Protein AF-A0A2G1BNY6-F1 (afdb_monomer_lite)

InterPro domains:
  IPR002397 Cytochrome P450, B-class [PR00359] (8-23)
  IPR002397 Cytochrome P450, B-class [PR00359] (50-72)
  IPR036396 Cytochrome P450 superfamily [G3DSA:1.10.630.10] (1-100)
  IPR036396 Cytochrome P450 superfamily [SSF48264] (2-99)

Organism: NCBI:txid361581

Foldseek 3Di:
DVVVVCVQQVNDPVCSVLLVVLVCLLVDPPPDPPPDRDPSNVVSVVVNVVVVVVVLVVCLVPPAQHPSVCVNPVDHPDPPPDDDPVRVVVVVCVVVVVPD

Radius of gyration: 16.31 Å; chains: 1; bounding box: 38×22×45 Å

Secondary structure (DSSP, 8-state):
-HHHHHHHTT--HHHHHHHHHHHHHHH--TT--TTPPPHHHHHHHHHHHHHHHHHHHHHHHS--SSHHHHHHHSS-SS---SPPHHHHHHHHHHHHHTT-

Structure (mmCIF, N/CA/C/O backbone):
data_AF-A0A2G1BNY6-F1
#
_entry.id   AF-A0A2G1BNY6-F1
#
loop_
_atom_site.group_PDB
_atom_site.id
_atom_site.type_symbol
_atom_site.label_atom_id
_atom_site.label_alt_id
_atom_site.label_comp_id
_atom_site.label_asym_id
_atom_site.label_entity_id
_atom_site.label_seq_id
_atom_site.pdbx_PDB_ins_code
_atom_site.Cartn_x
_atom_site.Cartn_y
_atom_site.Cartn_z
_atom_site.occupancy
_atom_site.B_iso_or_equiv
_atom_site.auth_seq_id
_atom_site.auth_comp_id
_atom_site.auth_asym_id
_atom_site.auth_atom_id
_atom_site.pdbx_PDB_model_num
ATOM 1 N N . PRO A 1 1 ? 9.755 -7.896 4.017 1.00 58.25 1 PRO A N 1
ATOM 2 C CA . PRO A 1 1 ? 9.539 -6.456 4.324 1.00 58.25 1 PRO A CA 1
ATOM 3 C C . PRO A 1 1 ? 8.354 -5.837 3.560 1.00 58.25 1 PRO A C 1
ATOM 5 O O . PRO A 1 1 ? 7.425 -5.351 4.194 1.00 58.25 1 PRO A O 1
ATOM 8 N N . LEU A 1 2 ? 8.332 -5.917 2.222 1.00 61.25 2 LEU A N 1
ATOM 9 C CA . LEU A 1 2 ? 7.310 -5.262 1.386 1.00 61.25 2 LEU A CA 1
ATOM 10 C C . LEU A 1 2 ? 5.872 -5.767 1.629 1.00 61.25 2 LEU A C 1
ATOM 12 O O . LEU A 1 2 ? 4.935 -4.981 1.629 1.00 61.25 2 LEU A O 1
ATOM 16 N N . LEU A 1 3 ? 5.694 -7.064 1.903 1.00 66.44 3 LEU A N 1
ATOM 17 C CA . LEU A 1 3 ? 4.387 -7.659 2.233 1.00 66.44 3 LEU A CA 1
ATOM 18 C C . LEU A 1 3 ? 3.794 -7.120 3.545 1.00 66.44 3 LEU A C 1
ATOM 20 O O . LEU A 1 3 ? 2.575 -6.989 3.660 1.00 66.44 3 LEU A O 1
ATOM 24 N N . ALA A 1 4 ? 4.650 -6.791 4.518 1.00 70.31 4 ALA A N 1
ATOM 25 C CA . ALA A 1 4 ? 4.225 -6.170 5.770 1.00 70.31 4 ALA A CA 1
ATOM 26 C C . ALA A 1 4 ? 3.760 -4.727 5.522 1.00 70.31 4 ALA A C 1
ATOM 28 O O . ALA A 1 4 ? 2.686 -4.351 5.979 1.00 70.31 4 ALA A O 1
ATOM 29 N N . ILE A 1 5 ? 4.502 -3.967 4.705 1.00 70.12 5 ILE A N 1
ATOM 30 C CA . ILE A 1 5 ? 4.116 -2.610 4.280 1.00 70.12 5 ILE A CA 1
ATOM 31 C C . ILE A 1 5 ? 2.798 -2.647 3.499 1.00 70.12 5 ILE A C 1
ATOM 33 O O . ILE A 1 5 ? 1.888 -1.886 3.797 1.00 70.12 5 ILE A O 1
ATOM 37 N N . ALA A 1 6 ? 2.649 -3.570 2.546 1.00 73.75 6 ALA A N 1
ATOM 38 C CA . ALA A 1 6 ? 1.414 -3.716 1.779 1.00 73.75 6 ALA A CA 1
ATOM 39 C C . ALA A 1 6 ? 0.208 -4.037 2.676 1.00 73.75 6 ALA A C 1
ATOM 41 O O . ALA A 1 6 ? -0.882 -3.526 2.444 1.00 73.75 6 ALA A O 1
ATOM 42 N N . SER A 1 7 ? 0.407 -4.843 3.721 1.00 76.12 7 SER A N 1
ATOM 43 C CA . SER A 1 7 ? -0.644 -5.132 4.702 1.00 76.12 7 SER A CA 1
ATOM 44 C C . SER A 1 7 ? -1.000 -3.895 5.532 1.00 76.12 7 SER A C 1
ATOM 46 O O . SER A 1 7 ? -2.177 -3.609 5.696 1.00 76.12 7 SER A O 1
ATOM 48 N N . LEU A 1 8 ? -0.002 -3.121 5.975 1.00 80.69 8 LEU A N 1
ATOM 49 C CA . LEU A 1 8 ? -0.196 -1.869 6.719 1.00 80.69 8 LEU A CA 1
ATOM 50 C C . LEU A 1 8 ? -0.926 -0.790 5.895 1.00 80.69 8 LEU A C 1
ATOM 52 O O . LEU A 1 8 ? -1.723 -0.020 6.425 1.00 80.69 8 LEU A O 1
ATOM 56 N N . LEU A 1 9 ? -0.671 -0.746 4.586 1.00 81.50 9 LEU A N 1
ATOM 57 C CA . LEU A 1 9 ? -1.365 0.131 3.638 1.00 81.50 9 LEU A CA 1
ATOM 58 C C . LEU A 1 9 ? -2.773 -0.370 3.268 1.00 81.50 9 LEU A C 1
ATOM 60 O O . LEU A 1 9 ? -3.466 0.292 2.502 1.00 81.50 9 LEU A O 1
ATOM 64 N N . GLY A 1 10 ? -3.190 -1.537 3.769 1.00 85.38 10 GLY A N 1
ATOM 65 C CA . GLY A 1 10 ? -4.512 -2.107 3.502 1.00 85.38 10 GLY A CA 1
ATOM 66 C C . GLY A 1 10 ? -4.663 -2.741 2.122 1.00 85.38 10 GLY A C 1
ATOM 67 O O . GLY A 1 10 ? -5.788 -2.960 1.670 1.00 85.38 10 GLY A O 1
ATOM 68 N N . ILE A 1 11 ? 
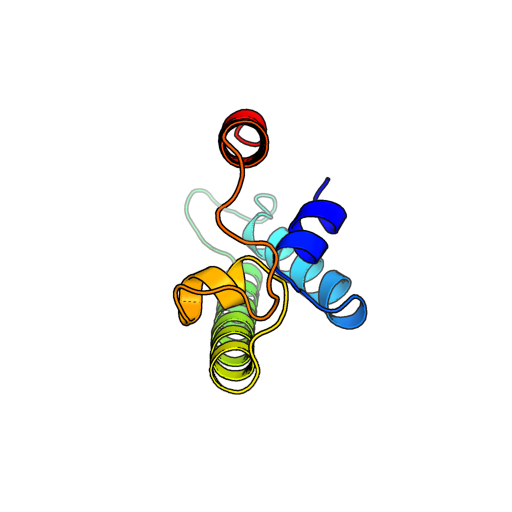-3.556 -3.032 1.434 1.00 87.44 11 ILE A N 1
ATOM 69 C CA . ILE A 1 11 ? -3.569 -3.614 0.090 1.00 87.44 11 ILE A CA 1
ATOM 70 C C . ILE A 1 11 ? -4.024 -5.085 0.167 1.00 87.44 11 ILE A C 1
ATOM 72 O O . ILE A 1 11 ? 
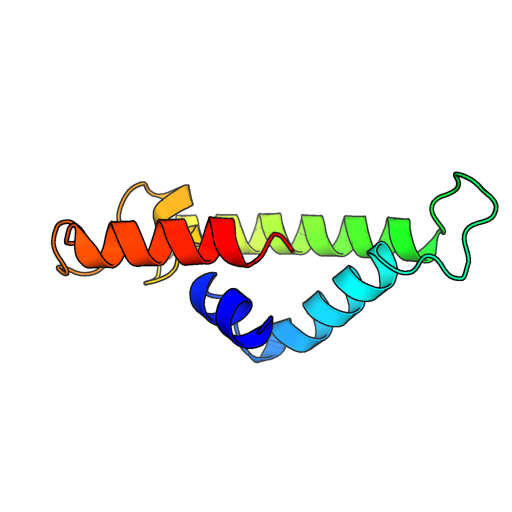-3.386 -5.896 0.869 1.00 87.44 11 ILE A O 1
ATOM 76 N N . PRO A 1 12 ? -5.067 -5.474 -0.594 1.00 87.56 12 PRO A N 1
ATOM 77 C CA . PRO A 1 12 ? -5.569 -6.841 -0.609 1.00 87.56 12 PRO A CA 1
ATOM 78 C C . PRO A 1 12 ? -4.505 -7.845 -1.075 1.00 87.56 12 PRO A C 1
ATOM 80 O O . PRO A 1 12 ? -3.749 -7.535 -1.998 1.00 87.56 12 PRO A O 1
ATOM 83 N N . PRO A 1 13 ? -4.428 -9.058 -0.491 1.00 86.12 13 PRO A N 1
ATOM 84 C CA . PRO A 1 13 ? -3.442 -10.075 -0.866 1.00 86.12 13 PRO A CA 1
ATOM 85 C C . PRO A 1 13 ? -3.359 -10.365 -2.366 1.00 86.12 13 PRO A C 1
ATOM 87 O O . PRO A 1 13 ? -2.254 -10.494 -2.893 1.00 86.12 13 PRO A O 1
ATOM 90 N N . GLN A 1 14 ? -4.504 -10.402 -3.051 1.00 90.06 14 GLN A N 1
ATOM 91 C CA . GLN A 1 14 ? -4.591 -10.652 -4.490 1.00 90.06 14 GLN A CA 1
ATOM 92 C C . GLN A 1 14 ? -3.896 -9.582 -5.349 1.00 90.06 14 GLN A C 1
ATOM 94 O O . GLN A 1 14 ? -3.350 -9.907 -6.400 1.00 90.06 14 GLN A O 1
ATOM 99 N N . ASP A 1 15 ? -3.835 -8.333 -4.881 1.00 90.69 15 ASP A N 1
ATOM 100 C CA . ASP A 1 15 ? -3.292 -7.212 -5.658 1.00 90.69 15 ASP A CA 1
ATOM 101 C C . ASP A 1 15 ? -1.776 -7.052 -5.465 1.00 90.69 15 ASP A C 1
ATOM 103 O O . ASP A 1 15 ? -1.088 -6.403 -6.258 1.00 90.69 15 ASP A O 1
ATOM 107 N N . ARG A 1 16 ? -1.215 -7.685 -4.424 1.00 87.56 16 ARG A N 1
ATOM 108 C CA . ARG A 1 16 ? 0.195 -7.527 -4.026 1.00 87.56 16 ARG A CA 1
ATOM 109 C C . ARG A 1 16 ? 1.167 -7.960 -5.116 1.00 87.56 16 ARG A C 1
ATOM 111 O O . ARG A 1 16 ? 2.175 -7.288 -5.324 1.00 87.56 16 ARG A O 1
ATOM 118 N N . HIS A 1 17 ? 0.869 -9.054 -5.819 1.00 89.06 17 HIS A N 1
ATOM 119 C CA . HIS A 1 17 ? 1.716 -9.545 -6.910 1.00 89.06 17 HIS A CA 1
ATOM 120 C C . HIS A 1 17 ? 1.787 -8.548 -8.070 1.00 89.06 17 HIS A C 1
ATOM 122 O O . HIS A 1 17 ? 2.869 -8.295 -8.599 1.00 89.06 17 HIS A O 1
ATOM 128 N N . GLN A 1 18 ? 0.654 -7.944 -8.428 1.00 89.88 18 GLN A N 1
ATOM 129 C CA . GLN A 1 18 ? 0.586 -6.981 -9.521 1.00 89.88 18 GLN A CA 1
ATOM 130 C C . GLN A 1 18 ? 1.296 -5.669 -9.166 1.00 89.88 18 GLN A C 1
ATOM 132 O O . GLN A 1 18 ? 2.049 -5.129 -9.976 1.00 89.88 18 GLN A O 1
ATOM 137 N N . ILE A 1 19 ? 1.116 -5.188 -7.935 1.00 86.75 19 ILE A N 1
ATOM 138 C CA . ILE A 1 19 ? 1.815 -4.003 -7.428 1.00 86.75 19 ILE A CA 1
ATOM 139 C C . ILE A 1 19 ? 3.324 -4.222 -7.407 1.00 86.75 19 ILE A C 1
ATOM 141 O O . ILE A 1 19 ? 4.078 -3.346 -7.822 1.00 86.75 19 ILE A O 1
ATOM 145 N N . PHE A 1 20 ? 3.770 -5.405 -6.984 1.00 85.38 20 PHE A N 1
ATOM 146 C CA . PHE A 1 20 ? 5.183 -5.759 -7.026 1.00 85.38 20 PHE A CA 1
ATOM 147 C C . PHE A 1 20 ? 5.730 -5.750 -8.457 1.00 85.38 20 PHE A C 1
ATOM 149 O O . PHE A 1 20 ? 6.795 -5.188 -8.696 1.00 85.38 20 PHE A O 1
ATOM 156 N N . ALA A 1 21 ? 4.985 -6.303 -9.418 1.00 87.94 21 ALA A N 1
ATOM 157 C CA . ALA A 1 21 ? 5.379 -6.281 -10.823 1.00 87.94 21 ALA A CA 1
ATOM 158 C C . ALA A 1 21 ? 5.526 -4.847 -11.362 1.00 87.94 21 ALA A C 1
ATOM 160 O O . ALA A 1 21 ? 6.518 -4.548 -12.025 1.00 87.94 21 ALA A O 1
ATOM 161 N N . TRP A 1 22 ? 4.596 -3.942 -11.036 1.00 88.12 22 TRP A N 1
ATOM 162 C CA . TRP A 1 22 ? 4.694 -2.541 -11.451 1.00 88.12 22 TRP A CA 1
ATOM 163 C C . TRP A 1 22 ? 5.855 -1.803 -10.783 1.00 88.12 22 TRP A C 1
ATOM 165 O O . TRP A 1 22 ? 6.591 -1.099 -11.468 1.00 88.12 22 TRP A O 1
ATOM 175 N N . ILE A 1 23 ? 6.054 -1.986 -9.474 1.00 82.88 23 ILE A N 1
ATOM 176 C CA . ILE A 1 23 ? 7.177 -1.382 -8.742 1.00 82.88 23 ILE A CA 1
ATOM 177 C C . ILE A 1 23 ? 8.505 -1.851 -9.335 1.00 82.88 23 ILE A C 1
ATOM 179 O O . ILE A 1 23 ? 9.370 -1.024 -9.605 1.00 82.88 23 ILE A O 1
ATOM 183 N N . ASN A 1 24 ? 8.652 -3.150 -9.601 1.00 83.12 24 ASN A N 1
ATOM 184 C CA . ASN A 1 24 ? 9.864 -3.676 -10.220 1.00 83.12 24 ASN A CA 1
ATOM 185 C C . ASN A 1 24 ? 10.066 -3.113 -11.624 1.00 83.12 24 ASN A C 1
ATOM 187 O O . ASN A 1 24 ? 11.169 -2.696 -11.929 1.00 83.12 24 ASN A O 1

=====

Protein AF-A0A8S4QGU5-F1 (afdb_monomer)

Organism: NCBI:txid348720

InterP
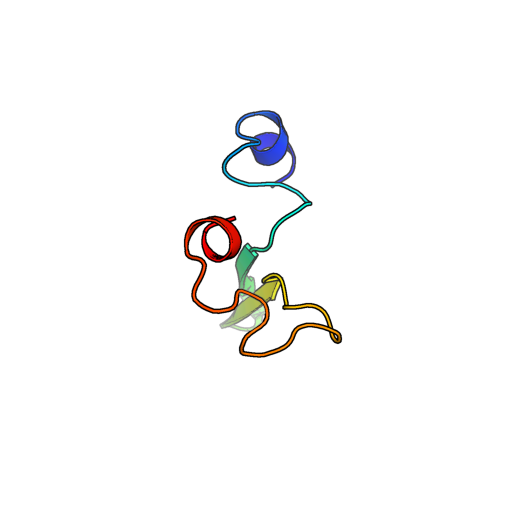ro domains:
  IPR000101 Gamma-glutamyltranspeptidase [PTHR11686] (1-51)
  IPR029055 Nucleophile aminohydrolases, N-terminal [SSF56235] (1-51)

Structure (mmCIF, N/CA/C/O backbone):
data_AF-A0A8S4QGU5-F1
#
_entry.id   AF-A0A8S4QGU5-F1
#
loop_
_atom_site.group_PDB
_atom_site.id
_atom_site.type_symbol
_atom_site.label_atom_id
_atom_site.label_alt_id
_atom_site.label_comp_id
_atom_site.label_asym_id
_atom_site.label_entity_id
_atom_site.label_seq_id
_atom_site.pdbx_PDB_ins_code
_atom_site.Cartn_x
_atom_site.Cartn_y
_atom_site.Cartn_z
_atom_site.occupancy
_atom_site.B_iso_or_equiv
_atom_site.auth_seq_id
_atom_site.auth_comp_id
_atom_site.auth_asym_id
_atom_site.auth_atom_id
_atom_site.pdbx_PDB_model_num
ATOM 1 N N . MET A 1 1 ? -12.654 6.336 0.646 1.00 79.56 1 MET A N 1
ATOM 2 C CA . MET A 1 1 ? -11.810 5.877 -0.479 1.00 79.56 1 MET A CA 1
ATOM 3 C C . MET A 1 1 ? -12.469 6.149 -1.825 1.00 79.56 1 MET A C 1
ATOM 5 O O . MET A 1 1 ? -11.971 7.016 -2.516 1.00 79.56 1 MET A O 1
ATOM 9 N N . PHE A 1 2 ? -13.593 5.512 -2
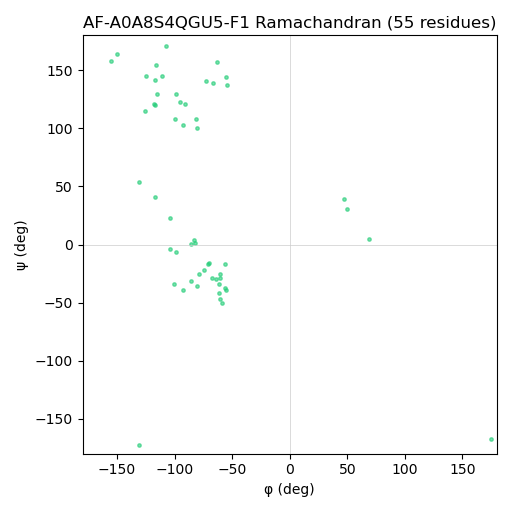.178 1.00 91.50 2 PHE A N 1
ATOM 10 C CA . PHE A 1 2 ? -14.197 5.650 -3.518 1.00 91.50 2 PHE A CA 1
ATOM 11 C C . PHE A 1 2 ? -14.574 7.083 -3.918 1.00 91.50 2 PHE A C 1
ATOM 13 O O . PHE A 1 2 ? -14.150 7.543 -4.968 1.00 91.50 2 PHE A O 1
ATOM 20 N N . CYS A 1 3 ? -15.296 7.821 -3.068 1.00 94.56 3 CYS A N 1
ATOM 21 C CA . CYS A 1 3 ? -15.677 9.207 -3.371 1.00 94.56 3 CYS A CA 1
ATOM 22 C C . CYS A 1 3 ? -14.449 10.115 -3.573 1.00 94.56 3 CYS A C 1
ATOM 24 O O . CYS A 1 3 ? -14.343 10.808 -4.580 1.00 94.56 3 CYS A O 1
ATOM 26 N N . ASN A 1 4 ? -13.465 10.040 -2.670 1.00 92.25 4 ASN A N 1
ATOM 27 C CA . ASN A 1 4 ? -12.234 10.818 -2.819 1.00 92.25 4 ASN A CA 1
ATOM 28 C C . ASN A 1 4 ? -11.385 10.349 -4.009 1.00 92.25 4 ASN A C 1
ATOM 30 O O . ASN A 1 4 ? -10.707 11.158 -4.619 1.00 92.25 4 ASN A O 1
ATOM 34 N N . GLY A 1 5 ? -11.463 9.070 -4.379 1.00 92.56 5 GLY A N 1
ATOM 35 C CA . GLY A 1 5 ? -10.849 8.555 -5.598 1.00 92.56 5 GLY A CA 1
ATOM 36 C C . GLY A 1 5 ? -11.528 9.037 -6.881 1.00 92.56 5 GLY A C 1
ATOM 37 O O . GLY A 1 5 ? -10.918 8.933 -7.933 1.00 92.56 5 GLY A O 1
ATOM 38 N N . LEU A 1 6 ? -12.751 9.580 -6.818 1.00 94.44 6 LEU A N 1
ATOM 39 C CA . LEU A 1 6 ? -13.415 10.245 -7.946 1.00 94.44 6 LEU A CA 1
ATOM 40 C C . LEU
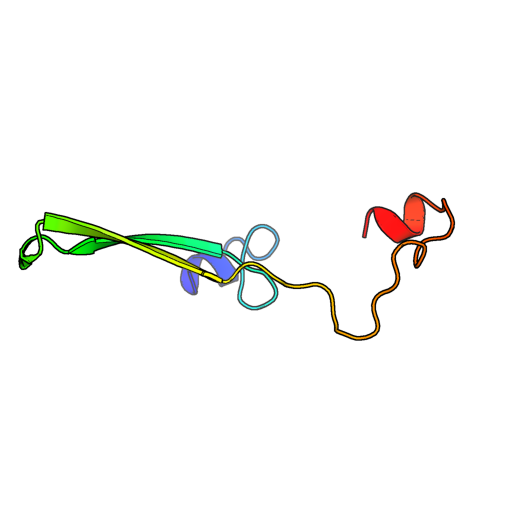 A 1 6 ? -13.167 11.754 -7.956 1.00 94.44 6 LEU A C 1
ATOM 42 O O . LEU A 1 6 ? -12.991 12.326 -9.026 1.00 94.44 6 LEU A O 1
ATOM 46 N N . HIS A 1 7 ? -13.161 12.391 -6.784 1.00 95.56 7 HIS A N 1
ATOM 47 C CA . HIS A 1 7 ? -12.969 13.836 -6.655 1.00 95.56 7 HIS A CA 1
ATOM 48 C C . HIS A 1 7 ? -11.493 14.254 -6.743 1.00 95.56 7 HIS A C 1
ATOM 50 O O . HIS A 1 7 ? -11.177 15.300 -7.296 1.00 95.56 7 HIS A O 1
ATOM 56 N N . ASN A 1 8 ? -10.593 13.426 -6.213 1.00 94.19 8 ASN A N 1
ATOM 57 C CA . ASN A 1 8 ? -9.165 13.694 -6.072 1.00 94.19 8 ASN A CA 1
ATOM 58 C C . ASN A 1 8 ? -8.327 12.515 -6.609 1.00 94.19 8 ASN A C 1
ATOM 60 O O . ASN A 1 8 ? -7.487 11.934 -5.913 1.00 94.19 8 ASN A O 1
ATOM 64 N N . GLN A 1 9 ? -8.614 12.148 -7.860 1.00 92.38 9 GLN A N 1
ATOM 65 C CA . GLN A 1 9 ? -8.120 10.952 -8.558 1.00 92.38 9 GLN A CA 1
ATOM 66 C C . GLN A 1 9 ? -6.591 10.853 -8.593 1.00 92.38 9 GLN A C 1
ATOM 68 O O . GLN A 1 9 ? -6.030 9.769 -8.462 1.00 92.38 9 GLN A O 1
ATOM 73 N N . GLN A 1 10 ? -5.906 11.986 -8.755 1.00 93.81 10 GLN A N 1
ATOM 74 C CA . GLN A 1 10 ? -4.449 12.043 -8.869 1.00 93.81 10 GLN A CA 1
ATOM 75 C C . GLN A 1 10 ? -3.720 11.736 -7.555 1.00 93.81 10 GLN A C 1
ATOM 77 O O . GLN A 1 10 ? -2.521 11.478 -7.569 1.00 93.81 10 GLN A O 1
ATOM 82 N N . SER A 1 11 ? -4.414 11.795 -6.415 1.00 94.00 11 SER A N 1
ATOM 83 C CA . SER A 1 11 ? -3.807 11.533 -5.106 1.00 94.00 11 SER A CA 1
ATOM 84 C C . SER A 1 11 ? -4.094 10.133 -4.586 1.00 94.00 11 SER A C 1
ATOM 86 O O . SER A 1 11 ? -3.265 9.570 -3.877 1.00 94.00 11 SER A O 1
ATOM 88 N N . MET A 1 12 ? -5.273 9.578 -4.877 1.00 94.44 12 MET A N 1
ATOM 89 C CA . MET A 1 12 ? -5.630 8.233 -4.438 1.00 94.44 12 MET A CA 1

=====

WHAT NEEDS TO BE DONE:
Above are the records; print exactly the lines from the line with "ATOM 122 O O" to the line with "ATOM 165 O O", including both, and nothing else.

ANSWER SPACE:
ATOM 122 O O . HIS A 1 17 ? 2.869 -8.295 -8.599 1.00 89.06 17 HIS A O 1
ATOM 128 N N . GLN A 1 18 ? 0.654 -7.944 -8.428 1.00 89.88 18 GLN A N 1
ATOM 129 C CA . GLN A 1 18 ? 0.586 -6.981 -9.521 1.00 89.88 18 GLN A CA 1
ATOM 130 C C . GLN A 1 18 ? 1.296 -5.669 -9.166 1.00 89.88 18 GLN A C 1
ATOM 132 O O . GLN A 1 18 ? 2.049 -5.129 -9.976 1.00 89.88 18 GLN A O 1
ATOM 137 N N . ILE A 1 19 ? 1.116 -5.188 -7.935 1.00 86.75 19 ILE A N 1
ATOM 138 C CA . ILE A 1 19 ? 1.815 -4.003 -7.428 1.00 86.75 19 ILE A CA 1
ATOM 139 C C . ILE A 1 19 ? 3.324 -4.222 -7.407 1.00 86.75 19 ILE A C 1
ATOM 141 O O . ILE A 1 19 ? 4.078 -3.346 -7.822 1.00 86.75 19 ILE A O 1
ATOM 145 N N . PHE A 1 20 ? 3.770 -5.405 -6.984 1.00 85.38 20 PHE A N 1
ATOM 146 C CA . PHE A 1 20 ? 5.183 -5.759 -7.026 1.00 85.38 20 PHE A CA 1
ATOM 147 C C . PHE A 1 20 ? 5.730 -5.750 -8.457 1.00 85.38 20 PHE A C 1
ATOM 149 O O . PHE A 1 20 ? 6.795 -5.188 -8.696 1.00 85.38 20 PHE A O 1
ATOM 156 N N . ALA A 1 21 ? 4.985 -6.303 -9.418 1.00 87.94 21 ALA A N 1
ATOM 157 C CA . ALA A 1 21 ? 5.379 -6.281 -10.823 1.00 87.94 21 ALA A CA 1
ATOM 158 C C . ALA A 1 21 ? 5.526 -4.847 -11.362 1.00 87.94 21 ALA A C 1
ATOM 160 O O . ALA A 1 21 ? 6.518 -4.548 -12.025 1.00 87.94 21 ALA A O 1
ATOM 161 N N . TRP A 1 22 ? 4.596 -3.942 -11.036 1.00 88.12 22 TRP A N 1
ATOM 162 C CA . TRP A 1 22 ? 4.694 -2.541 -11.451 1.00 88.12 22 TRP A CA 1
ATOM 163 C C . TRP A 1 22 ? 5.855 -1.803 -10.783 1.00 88.12 22 TRP A C 1
ATOM 165 O O . TRP A 1 22 ? 6.591 -1.099 -11.468 1.00 88.12 22 TRP A O 1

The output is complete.